**Excerpts from a dataset**.
--------------------------------

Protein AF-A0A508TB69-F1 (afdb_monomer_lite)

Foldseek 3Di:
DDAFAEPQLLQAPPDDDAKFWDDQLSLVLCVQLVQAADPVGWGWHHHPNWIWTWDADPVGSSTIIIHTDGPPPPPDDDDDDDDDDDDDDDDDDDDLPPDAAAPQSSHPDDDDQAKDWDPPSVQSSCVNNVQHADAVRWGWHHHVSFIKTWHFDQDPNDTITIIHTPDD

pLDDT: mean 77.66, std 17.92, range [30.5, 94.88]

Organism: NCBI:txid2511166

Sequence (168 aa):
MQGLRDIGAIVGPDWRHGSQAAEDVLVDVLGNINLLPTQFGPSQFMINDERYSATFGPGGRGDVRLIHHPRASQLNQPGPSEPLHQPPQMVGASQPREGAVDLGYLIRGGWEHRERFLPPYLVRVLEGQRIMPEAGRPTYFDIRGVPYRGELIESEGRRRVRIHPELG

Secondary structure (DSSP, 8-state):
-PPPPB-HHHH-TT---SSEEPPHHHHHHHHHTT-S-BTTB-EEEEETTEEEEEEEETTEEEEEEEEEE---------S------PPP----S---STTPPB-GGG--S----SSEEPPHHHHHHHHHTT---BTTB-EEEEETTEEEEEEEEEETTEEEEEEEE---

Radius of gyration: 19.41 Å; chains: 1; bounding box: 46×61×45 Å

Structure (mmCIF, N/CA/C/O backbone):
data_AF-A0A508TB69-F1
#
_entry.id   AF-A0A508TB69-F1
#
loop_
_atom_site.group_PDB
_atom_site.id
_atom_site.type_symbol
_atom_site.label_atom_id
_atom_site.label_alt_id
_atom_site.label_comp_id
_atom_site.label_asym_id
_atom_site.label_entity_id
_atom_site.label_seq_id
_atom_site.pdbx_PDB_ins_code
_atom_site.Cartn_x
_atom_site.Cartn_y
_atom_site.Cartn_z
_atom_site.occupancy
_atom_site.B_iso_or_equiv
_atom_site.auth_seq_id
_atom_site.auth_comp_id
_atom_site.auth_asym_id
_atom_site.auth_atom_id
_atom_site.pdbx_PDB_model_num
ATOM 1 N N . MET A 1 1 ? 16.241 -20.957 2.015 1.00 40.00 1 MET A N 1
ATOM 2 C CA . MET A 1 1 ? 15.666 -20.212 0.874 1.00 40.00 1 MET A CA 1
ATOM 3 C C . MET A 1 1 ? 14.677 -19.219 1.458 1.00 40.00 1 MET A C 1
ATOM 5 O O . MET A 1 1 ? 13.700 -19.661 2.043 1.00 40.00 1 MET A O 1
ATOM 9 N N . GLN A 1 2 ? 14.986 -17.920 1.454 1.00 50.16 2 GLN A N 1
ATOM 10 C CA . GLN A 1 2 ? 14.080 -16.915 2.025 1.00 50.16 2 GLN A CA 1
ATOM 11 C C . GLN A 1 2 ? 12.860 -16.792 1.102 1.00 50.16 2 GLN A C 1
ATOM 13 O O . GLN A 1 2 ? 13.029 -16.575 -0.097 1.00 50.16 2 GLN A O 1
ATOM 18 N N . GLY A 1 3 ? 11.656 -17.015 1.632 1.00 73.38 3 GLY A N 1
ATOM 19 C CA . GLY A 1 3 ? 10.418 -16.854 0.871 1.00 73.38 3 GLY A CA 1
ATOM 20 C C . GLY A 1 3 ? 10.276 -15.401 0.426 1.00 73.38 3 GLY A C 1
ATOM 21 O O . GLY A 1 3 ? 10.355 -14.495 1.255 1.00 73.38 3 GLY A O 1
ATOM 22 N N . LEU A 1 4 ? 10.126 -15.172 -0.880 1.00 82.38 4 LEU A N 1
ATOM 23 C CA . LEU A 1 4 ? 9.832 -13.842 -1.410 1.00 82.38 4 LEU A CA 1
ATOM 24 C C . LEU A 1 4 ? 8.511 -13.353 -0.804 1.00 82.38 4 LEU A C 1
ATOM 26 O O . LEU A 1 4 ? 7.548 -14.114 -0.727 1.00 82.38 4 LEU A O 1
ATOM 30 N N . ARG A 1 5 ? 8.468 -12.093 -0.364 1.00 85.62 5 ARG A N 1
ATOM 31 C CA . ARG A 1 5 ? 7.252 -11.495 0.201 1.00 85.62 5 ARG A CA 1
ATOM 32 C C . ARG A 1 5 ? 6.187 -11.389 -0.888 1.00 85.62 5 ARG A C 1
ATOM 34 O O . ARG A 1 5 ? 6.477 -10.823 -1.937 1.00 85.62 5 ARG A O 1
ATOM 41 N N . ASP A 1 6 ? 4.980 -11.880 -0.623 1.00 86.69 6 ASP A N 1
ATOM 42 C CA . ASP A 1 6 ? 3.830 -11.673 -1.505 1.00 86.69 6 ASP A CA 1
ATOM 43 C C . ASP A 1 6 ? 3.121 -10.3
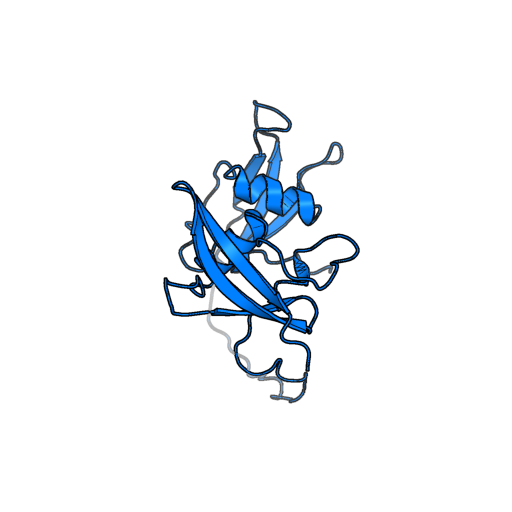57 -1.165 1.00 86.69 6 ASP A C 1
ATOM 45 O O . ASP A 1 6 ? 2.856 -10.058 0.003 1.00 86.69 6 ASP A O 1
ATOM 49 N N . ILE A 1 7 ? 2.872 -9.545 -2.189 1.00 85.88 7 ILE A N 1
ATOM 50 C CA . ILE A 1 7 ? 2.159 -8.268 -2.100 1.00 85.88 7 ILE A CA 1
ATOM 51 C C . ILE A 1 7 ? 0.841 -8.273 -2.889 1.00 85.88 7 ILE A C 1
ATOM 53 O O . ILE A 1 7 ? 0.217 -7.227 -3.046 1.00 85.88 7 ILE A O 1
ATOM 57 N N . GLY A 1 8 ? 0.397 -9.435 -3.363 1.00 85.12 8 GLY A N 1
ATOM 58 C CA . GLY A 1 8 ? -0.845 -9.654 -4.102 1.00 85.12 8 GLY A CA 1
ATOM 59 C C . GLY A 1 8 ? -2.073 -9.090 -3.398 1.00 85.12 8 GLY A C 1
ATOM 60 O O . GLY A 1 8 ? -2.934 -8.480 -4.025 1.00 85.12 8 GLY A O 1
ATOM 61 N N . ALA A 1 9 ? -2.083 -9.137 -2.064 1.00 78.75 9 ALA A N 1
ATOM 62 C CA . ALA A 1 9 ? -3.148 -8.546 -1.264 1.00 78.75 9 ALA A CA 1
ATOM 63 C C . ALA A 1 9 ? -3.334 -7.027 -1.479 1.00 78.75 9 ALA A C 1
ATOM 65 O O . ALA A 1 9 ? -4.428 -6.507 -1.274 1.00 78.75 9 ALA A O 1
ATOM 66 N N . ILE A 1 10 ? -2.282 -6.321 -1.904 1.00 81.81 10 ILE A N 1
ATOM 67 C CA . ILE A 1 10 ? -2.270 -4.866 -2.110 1.00 81.81 10 ILE A CA 1
ATOM 68 C C . ILE A 1 10 ? -2.889 -4.496 -3.457 1.00 81.81 10 ILE A C 1
ATOM 70 O O . ILE A 1 10 ? -3.621 -3.517 -3.553 1.00 81.81 10 ILE A O 1
ATOM 74 N N . VAL A 1 11 ? -2.571 -5.268 -4.496 1.00 81.94 11 VAL A N 1
ATOM 75 C CA . VAL A 1 11 ? -3.069 -5.036 -5.859 1.00 81.94 11 VAL A CA 1
ATOM 76 C C . VAL A 1 11 ? -4.411 -5.721 -6.119 1.00 81.94 11 VAL A C 1
ATOM 78 O O . VAL A 1 11 ? -5.109 -5.374 -7.068 1.00 81.94 11 VAL A O 1
ATOM 81 N N . GLY A 1 12 ? -4.782 -6.665 -5.255 1.00 77.00 12 GLY A N 1
ATOM 82 C CA . GLY A 1 12 ? -6.016 -7.425 -5.341 1.00 77.00 12 GLY A CA 1
ATOM 83 C C . GLY A 1 12 ? -5.957 -8.600 -6.325 1.00 77.00 12 GLY A C 1
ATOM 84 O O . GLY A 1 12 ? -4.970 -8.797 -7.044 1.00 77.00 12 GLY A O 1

--------------------------------

**WORK INSTRUCTIONS**. Restate word for word only the lines running from the beginning of the data to the line holding "ATOM 13 O O", both included.

**RESPONSE TO THIS EXERCISE**.
Protein AF-A0A508TB69-F1 (afdb_monomer_lite)

Foldseek 3Di:
DDAFAEPQLLQAPPDDDAKFWDDQLSLVLCVQLVQAADPVGWGWHHHPNWIWTWDADPVGSSTIIIHTDGPPPPPDDDDDDDDDDDDDDDDDDDDLPPDAAAPQSSHPDDDDQAKDWDPPSVQSSCVNNVQHADAVRWGWHHHVSFIKTWHFDQDPNDTITIIHTPDD

pLDDT: mean 77.66, std 17.92, range [30.5, 94.88]

Organism: NCBI:txid2511166

Sequence (168 aa):
MQGLRDIGAIVGPDWRHGSQAAEDVLVDVLGNINLLPTQFGPSQFMINDERYSATFGPGGRGDVRLIHHPRASQLNQPGPSEPLHQPPQMVGASQPREGAVDLGYLIRGGWEHRERFLPPYLVRVLEGQRIMPEAGRPTYFDIRGVPYRGELIESEGRRRVRIHPELG

Secondary structure (DSSP, 8-state):
-PPPPB-HHHH-TT---SSEEPPHHHHHHHHHTT-S-BTTB-EEEEETTEEEEEEEETTEEEEEEEEEE---------S------PPP----S---STTPPB-GGG--S----SSEEPPHHHHHHHHHTT---BTTB-EEEEETTEEEEEEEEEETTEEEEEEEE---

Radius of gyration: 19.41 Å; chains: 1; bounding box: 46×61×45 Å

Structure (mmCIF, N/CA/C/O backbone):
data_AF-A0A508TB69-F1
#
_entry.id   AF-A0A508TB69-F1
#
loop_
_atom_site.group_PDB
_atom_site.id
_atom_site.type_symbol
_atom_site.label_atom_id
_atom_site.label_alt_id
_atom_site.label_comp_id
_atom_site.label_asym_id
_atom_site.label_entity_id
_atom_site.label_seq_id
_atom_site.pdbx_PDB_ins_code
_atom_site.Cartn_x
_atom_site.Cartn_y
_atom_site.Cartn_z
_atom_site.occupancy
_atom_site.B_iso_or_equiv
_atom_site.auth_seq_id
_atom_site.auth_comp_id
_atom_site.auth_asym_id
_atom_site.auth_atom_id
_atom_site.pdbx_PDB_model_num
ATOM 1 N N . MET A 1 1 ? 16.241 -20.957 2.015 1.00 40.00 1 MET A N 1
ATOM 2 C CA . MET A 1 1 ? 15.666 -20.212 0.874 1.00 40.00 1 MET A CA 1
ATOM 3 C C . MET A 1 1 ? 14.677 -19.219 1.458 1.00 40.00 1 MET A C 1
ATOM 5 O O . MET A 1 1 ? 13.700 -19.661 2.043 1.00 40.00 1 MET A O 1
ATOM 9 N N . GLN A 1 2 ? 14.986 -17.920 1.454 1.00 50.16 2 GLN A N 1
ATOM 10 C CA . GLN A 1 2 ? 14.080 -16.915 2.025 1.00 50.16 2 GLN A CA 1
ATOM 11 C C . GLN A 1 2 ? 12.860 -16.792 1.102 1.00 50.16 2 GLN A C 1
ATOM 13 O O . GLN A 1 2 ? 13.029 -16.575 -0.097 1.00 50.16 2 GLN A O 1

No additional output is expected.